2.2 - gathering information about files

in section 1.4, the file command was introduced as a way to determine the data type of a file or set of files.

this is a very useful tool for learning how to work with cetain files, but it is not the only important utility to know.

the du command, short for "disk usage", will return information about the size of a file or directory. it has several helpful options:

-h: "human readable". outputs size values in bytes rather than kilobytes.
-s: "summarize". reduces lines for individual items into one line describing the size of the directory.
-a: "all". show and analyze all individual files in the directory.
--time: shows the time the file was last changed.
-c: "total". adds a line to the output describing the total size of the combined items.

another useful utility to know is xxd. this command creates a hex dump of a specified file. it is used like this:

xxd file

if file is already a hexdump, it can be reversed by adding the -r option ("revert"). normally, xxd prints to the terminal, but the output can be redirected to a file like so:

xxd inputfile outputfile

xxd is useful because it can expose the file signature of a file. this can then be used to determine what type of file is being examined, and help determine how to work with it. many file types have unique signatures, which positively identify them.

2.3 - extracting content from files

there are several options available to find specific content within files. often, they rely on regular expressions and sorting data into a specific order.

the first option is grep, which stands for "global regular expression search and print". given a string or more complex regular expression as an argument, grep will scan a file (or files) for strings matching the pattern. it will then return the line, in its entirety, where the match is found, for each instance it finds. it is also used to scan the output of a script or command using grep.

grep takes several options, following this usage:
grep options pattern file1 file2 ...

grep -f patternfile: "file". use patterns from patternfile rather than a command line argument.
grep -i pattern: "ignore case". makes the search case-insensitive.
grep -v pattern: "invert". returns lines that do NOT match pattern.

there are many others, but these are the most useful for many cases.

another useful tool is strings, which will scan through a non-human-readable file and extract any human readable strings it finds. this is useful for analyzing binaries or other machine-language objects.

sort and uniq are often used together to order data and find anomalies and elements that stand out.

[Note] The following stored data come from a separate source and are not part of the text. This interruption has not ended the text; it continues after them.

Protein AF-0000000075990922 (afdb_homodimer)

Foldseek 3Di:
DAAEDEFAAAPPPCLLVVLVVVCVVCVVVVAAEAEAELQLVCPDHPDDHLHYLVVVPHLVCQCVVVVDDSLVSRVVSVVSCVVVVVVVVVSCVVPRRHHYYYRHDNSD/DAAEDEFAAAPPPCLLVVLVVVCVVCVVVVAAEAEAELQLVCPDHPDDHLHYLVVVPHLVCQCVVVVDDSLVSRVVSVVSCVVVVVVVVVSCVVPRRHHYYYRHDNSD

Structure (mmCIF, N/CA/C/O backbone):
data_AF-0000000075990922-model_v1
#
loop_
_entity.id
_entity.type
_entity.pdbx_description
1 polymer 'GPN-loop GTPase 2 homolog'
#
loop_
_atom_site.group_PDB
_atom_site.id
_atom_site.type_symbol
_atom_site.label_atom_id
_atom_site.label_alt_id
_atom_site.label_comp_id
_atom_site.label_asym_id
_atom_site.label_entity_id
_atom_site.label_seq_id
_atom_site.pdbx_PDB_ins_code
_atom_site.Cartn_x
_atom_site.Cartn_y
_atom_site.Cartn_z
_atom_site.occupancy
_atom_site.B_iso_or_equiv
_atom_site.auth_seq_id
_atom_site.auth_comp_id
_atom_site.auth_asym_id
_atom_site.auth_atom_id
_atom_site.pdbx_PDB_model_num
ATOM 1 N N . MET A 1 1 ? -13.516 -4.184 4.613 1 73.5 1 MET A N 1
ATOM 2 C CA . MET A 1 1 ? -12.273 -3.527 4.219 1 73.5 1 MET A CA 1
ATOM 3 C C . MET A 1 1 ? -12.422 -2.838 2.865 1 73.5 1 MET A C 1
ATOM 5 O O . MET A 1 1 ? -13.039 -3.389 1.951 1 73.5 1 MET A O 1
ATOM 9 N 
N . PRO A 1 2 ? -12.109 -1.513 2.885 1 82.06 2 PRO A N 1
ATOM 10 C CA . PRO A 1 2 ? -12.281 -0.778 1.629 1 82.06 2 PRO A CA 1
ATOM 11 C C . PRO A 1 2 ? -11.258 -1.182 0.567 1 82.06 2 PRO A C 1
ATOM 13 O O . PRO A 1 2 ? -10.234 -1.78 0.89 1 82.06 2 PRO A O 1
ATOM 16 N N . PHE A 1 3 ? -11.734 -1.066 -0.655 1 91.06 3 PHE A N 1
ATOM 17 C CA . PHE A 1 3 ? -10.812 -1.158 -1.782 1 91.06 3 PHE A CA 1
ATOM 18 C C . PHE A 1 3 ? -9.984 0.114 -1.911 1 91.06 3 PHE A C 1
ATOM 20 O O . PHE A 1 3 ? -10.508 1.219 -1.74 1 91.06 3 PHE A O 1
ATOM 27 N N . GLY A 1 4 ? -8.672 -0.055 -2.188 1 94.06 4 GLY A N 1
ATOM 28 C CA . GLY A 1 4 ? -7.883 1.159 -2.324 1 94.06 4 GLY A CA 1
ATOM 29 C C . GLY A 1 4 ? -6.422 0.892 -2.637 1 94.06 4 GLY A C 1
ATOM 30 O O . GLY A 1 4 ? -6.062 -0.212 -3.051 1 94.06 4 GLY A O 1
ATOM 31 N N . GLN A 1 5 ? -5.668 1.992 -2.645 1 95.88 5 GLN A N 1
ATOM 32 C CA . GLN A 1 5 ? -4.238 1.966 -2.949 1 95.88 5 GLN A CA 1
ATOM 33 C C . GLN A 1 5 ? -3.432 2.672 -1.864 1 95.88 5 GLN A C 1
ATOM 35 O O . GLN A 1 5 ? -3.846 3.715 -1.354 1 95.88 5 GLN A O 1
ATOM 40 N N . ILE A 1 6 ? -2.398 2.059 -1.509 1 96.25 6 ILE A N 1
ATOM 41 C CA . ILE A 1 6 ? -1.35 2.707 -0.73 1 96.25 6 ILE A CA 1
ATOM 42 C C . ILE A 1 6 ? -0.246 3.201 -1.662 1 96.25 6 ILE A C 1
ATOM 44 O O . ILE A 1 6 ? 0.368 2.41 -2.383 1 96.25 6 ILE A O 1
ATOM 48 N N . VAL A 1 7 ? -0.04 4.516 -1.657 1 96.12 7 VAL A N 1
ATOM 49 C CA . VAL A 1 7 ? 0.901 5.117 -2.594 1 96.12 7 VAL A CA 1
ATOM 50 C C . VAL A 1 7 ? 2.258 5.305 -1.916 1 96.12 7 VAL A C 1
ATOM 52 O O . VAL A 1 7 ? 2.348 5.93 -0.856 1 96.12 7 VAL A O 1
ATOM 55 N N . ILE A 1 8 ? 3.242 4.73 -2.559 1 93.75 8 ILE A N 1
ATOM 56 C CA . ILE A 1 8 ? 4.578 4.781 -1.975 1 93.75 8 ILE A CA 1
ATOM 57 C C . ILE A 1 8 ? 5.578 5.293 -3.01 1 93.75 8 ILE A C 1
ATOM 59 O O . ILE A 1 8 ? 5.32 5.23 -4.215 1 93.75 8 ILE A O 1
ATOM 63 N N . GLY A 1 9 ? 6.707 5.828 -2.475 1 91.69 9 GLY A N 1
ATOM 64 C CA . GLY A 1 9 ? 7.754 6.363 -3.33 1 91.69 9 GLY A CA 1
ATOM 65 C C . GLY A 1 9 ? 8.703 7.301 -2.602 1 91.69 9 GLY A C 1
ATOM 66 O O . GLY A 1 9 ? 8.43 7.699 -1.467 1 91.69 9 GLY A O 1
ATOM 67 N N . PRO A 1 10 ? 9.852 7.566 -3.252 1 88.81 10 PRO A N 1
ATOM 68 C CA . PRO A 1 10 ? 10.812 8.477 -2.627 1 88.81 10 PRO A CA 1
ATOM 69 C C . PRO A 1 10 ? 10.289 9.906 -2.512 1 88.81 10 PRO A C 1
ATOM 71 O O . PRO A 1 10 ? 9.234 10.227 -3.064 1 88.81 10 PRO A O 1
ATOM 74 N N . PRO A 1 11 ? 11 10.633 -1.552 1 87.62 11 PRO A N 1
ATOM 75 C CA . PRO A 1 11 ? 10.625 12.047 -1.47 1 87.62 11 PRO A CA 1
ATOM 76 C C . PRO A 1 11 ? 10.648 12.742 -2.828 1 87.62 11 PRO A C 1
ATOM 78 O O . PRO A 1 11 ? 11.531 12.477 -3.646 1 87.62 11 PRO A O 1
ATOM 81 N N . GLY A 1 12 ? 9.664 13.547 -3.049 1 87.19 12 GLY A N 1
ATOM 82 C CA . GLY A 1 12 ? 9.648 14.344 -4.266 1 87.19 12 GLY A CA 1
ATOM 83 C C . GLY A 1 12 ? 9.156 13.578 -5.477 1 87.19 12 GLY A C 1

sort will organize the lines within a file into a specified order. if no specification is given, the default scheme is alphabetical order. however, these other options can come in handy:

sort -n: numerical order, based on numbers found in lines.
sort -r: reverse order, can be combined with other options.
sort -f: ignore case, i.e. treat "a" and "A" the same.

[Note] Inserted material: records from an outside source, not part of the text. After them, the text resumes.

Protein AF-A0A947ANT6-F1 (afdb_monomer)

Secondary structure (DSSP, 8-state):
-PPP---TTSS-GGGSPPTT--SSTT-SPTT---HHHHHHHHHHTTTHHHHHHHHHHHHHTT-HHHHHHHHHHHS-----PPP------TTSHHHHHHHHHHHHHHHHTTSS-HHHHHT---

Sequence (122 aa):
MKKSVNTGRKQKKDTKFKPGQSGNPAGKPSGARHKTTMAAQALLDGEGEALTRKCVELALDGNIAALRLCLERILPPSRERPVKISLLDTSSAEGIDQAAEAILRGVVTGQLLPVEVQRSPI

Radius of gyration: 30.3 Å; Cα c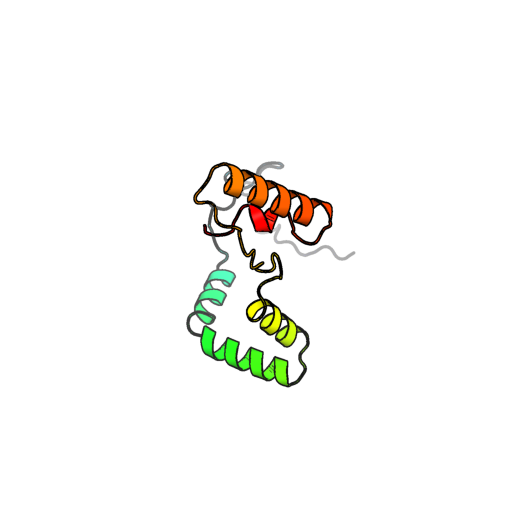ontacts (8 Å, |Δi|>4): 45; chains: 1; bounding box: 64×54×66 Å

Foldseek 3Di:
DDDDPDPVPPDDPVPDDDVPDDPDNVPDDPPDDDPVVVVVVVVCVPCVVVVLVVLVVVVVVPDPVSVVVVCCVVDPPCPDDADDDDQAPPPDPVSVVVRVVVVVVCCVVVVDPPVNVVPDDD

pLDDT: mean 78.06, std 14.56, range [37.97, 97.38]

Mean predicted aligned error: 16.25 Å

Structure (mmCIF, N/CA/C/O backbone):
data_AF-A0A947ANT6-F1
#
_entry.id   AF-A0A947ANT6-F1
#
loop_
_atom_site.group_PDB
_atom_site.id
_atom_site.type_symbol
_atom_site.label_atom_id
_atom_site.label_alt_id
_atom_site.label_comp_id
_atom_site.label_asym_id
_atom_site.label_entity_id
_atom_site.label_seq_id
_atom_site.pdbx_PDB_ins_code
_atom_site.Cartn_x
_atom_site.Cartn_y
_atom_site.Cartn_z
_atom_site.occupancy
_atom_site.B_iso_or_equiv
_atom_site.auth_seq_id
_atom_site.auth_comp_id
_atom_site.auth_asym_id
_atom_site.auth_atom_id
_atom_site.pdbx_PDB_model_num
ATOM 1 N N . MET A 1 1 ? 27.688 -35.320 -18.727 1.00 39.53 1 MET A N 1
ATOM 2 C CA . MET A 1 1 ? 27.545 -33.893 -18.346 1.00 39.53 1 MET A CA 1
ATOM 3 C C . MET A 1 1 ? 28.376 -33.041 -19.304 1.00 39.53 1 MET A C 1
ATOM 5 O O . MET A 1 1 ? 29.596 -33.158 -19.299 1.00 39.53 1 MET A O 1
ATOM 9 N N . LYS A 1 2 ? 27.740 -32.271 -20.200 1.00 39.00 2 LYS A N 1
ATOM 10 C CA . LYS A 1 2 ? 28.436 -31.439 -21.200 1.00 39.00 2 LYS A CA 1
ATOM 11 C C . LYS A 1 2 ? 29.001 -30.191 -20.506 1.00 39.00 2 LYS A C 1
ATOM 13 O O . LYS A 1 2 ? 28.238 -29.408 -19.953 1.00 39.00 2 LYS A O 1
ATOM 18 N N . LYS A 1 3 ? 30.331 -30.044 -20.488 1.00 37.97 3 LYS A N 1
ATOM 19 C CA . LYS A 1 3 ? 31.020 -28.872 -19.920 1.00 37.97 3 LYS A CA 1
ATOM 20 C C . LYS A 1 3 ? 30.705 -27.639 -20.770 1.00 37.97 3 LYS A C 1
ATOM 22 O O . LYS A 1 3 ? 30.785 -27.709 -21.995 1.00 37.97 3 LYS A O 1
ATOM 27 N N . SER A 1 4 ? 30.345 -26.532 -20.123 1.00 47.06 4 SER A N 1
ATOM 28 C CA . SER A 1 4 ? 30.107 -25.255 -20.794 1.00 47.06 4 SER A CA 1
ATOM 29 C C . SER A 1 4 ? 31.383 -24.777 -21.493 1.00 47.06 4 SER A C 1
ATOM 31 O O . SER A 1 4 ? 32.493 -24.908 -20.967 1.00 47.06 4 SER A O 1
ATOM 33 N N . VAL A 1 5 ? 31.230 -24.235 -22.701 1.00 48.59 5 VAL A N 1
ATOM 34 C CA . VAL A 1 5 ? 32.331 -23.702 -23.512 1.00 48.59 5 VAL A CA 1
ATOM 35 C C . VAL A 1 5 ? 32.725 -22.337 -22.948 1.00 48.59 5 VAL A C 1
ATOM 37 O O . VAL A 1 5 ? 32.360 -21.295 -23.480 1.00 48.59 5 VAL A O 1
ATOM 40 N N . ASN A 1 6 ? 33.418 -22.330 -21.810 1.00 56.38 6 ASN A N 1
ATOM 41 C CA . ASN A 1 6 ? 33.875 -21.090 -21.197 1.00 56.38 6 ASN A CA 1
ATOM 42 C C . ASN A 1 6 ? 35.145 -20.584 -21.892 1.00 56.38 6 ASN A C 1
ATOM 44 O O . ASN A 1 6 ? 36.056 -21.343 -22.225 1.00 56.38 6 ASN A O 1
ATOM 48 N N . THR A 1 7 ? 35.179 -19.265 -22.055 1.00 56.09 7 THR A N 1
ATOM 49 C CA . THR A 1 7 ? 36.077 -18.336 -22.766 1.00 56.09 7 THR A CA 1
ATOM 50 C C . THR A 1 7 ? 37.579 -18.407 -22.422 1.00 56.09 7 THR A C 1
ATOM 52 O O . THR A 1 7 ? 38.319 -17.444 -22.627 1.00 56.09 7 THR A O 1
ATOM 55 N N . GLY A 1 8 ? 38.074 -19.537 -21.914 1.00 53.47 8 GLY A N 1
ATOM 56 C CA . GLY A 1 8 ? 39.416 -19.698 -21.350 1.00 53.47 8 GLY A CA 1
ATOM 57 C C . GLY A 1 8 ? 40.576 -19.482 -22.325 1.00 53.47 8 GLY A C 1
ATOM 58 O O . GLY A 1 8 ? 41.693 -19.252 -21.875 1.00 53.47 8 GLY A O 1
ATOM 59 N N . ARG A 1 9 ? 40.33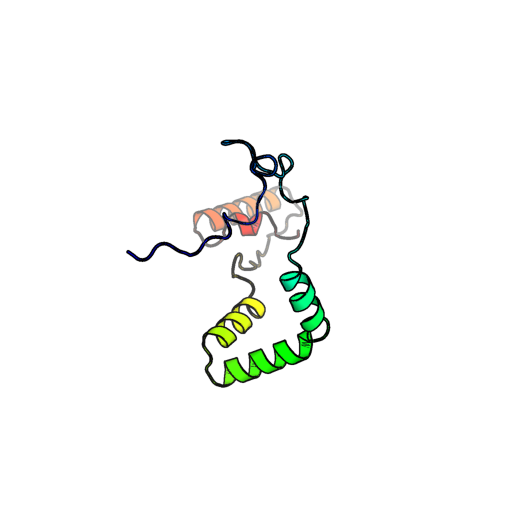9 -19.508 -23.645 1.00 52.03 9 ARG A N 1
ATOM 60 C CA . ARG A 1 9 ? 41.398 -19.361 -24.661 1.00 52.03 9 ARG A CA 1
ATOM 61 C C . ARG A 1 9 ? 41.819 -17.915 -24.957 1.00 52.03 9 ARG A C 1
ATOM 63 O O . ARG A 1 9 ? 42.853 -17.735 -25.586 1.00 52.03 9 ARG A O 1
ATOM 70 N N . LYS A 1 10 ? 41.055 -16.896 -24.532 1.00 55.03 10 LYS A N 1
ATOM 71 C CA . LYS A 1 10 ? 41.342 -15.475 -24.848 1.00 55.03 10 LYS A CA 1
ATOM 72 C C . LYS A 1 10 ? 41.840 -14.629 -23.669 1.00 55.03 10 LYS A C 1
ATOM 74 O O . LYS A 1 10 ? 42.157 -13.462 -23.867 1.00 55.03 10 LYS A O 1
ATOM 79 N N . GLN A 1 11 ? 41.925 -15.178 -22.458 1.00 60.50 11 GLN A N 1
ATOM 80 C CA . GLN A 1 11 ? 42.367 -14.421 -21.281 1.00 60.50 11 GLN A CA 1
ATOM 81 C C . GLN A 1 11 ? 43.828 -14.751 -20.954 1.00 60.50 11 GLN A C 1
ATOM 83 O O . GLN A 1 11 ? 44.149 -15.903 -20.654 1.00 60.50 11 GLN A O 1
ATOM 88 N N . LYS A 1 12 ? 44.714 -13.746 -21.022 1.00 62.03 12 LYS A N 1
ATOM 89 C CA . LYS A 1 12 ? 46.119 -13.871 -20.597 1.00 62.03 12 LYS A CA 1
ATOM 90 C C . LYS A 1 12 ? 46.160 -14.324 -19.130 1.00 62.03 12 LYS A C 1
ATOM 92 O O . LYS A 1 12 ? 45.332 -13.911 -18.322 1.00 62.03 12 LYS A O 1
ATOM 97 N N . LYS A 1 13 ? 47.104 -15.204 -18.778 1.00 60.09 13 LYS A N 1
ATOM 98 C CA . LYS A 1 13 ? 47.195 -15.813 -17.434 1.00 60.09 13 LYS A CA 1
ATOM 99 C C . LYS A 1 13 ? 47.326 -14.753 -16.326 1.00 60.09 13 LYS A C 1
ATOM 101 O O . LYS A 1 13 ? 46.795 -14.960 -15.239 1.00 60.09 13 LYS A O 1
ATOM 106 N N . ASP A 1 14 ? 47.913 -13.608 -16.664 1.00 64.62 14 ASP A N 1
ATOM 107 C CA . ASP A 1 14 ? 48.191 -12.484 -15.762 1.00 64.62 14 ASP A CA 1
ATOM 108 C C . ASP A 1 14 ? 46.985 -11.564 -15.507 1.00 64.62 14 ASP A C 1
ATOM 110 O O . ASP A 1 14 ? 47.060 -10.671 -14.671 1.00 64.62 14 ASP A O 1
ATOM 114 N N . THR A 1 15 ? 45.854 -11.770 -16.193 1.00 68.69 15 THR A N 1
ATOM 115 C CA . THR A 1 15 ? 44.628 -10.970 -15.995 1.00 68.69 15 THR A CA 1
ATOM 116 C C . THR A 1 15 ? 43.580 -11.692 -15.147 1.00 68.69 15 THR A C 1
ATOM 118 O O . THR A 1 15 ? 42.426 -11.267 -15.096 1.00 68.69 15 THR A O 1
ATOM 121 N N . LYS A 1 16 ? 43.937 -12.827 -14.533 1.00 73.06 16 LYS A N 1
ATOM 122 C CA . LYS A 1 16 ? 43.038 -13.578 -13.652 1.00 73.06 16 LYS A CA 1
ATOM 123 C C . LYS A 1 16 ? 43.117 -13.018 -12.239 1.00 73.06 16 LYS A C 1
ATOM 125 O O . LYS A 1 16 ? 44.203 -12.772 -11.722 1.00 73.06 16 LYS A O 1
ATOM 130 N N . PHE A 1 17 ? 41.962 -12.862 -11.599 1.00 79.94 17 PHE A N 1
ATOM 131 C CA . PHE A 1 17 ? 41.918 -12.516 -10.183 1.00 79.94 17 PHE A CA 1
ATOM 132 C C . PHE A 1 17 ? 42.597 -13.600 -9.348 1.00 79.94 17 PHE A C 1
ATOM 134 O O . PHE A 1 17 ? 42.497 -14.793 -9.655 1.00 79.94 17 PHE A O 1
ATOM 141 N N . LYS A 1 18 ? 43.302 -13.177 -8.296 1.00 80.81 18 LYS A N 1
ATOM 142 C CA . LYS A 1 18 ? 43.926 -14.110 -7.361 1.00 80.81 18 LYS A CA 1
ATOM 143 C C . LYS A 1 18 ? 42.825 -14.906 -6.643 1.00 80.81 18 LYS A C 1
ATOM 145 O O . LYS A 1 18 ? 41.813 -14.313 -6.263 1.00 80.81 18 LYS A O 1
ATOM 150 N N . PRO A 1 19 ? 42.991 -16.225 -6.444 1.00 77.06 19 PRO A N 1
ATOM 151 C CA . PRO A 1 19 ? 42.065 -17.007 -5.629 1.00 77.06 19 PRO A CA 1
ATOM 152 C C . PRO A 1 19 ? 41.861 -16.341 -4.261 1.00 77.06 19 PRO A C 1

usage: sort options inputfile optionaloutputfile

uniq scans a file or input and returns unique lines. it works by removing adjacent duplicate lines, meaning that if a line appears more than once in a row, the repeats will be filtered out and the line will only be reported once. however, if the duplicate lines are not adjacent, but separate, uniq will not recognize them as duplicates. in this case, even though the line is not actually unique, it will be reported as if it is.

to prevent this, the user can first sort the file, then direct that output into uniq, like so:

sort options inputfile | uniq options >> optionaloutputfile

2.4 - editing and altering strings

the way data is presented and written can be changed via the CLI. a common style of writing data is as encoded data, using a standard encoding method. one method commonly encountered is base 64, which involves translating data from its normal base 10 (decimal) ASCII values into a base64 character set, and vice-versa. the purpose of this is to allow data to be transmitted across channels that are only able to handle text.

linux systems use a built in utility, base64, to encode a string as base 64 data. the -d option is used to decode the string.

another built in utility, tr ("translate"), is used for simple find-and-replace operations. using the format tr oldcharset newcharset, the command replaces instances of certain characters with new characters. this is useful for many things, including capitalizing, simple ciphers, etc.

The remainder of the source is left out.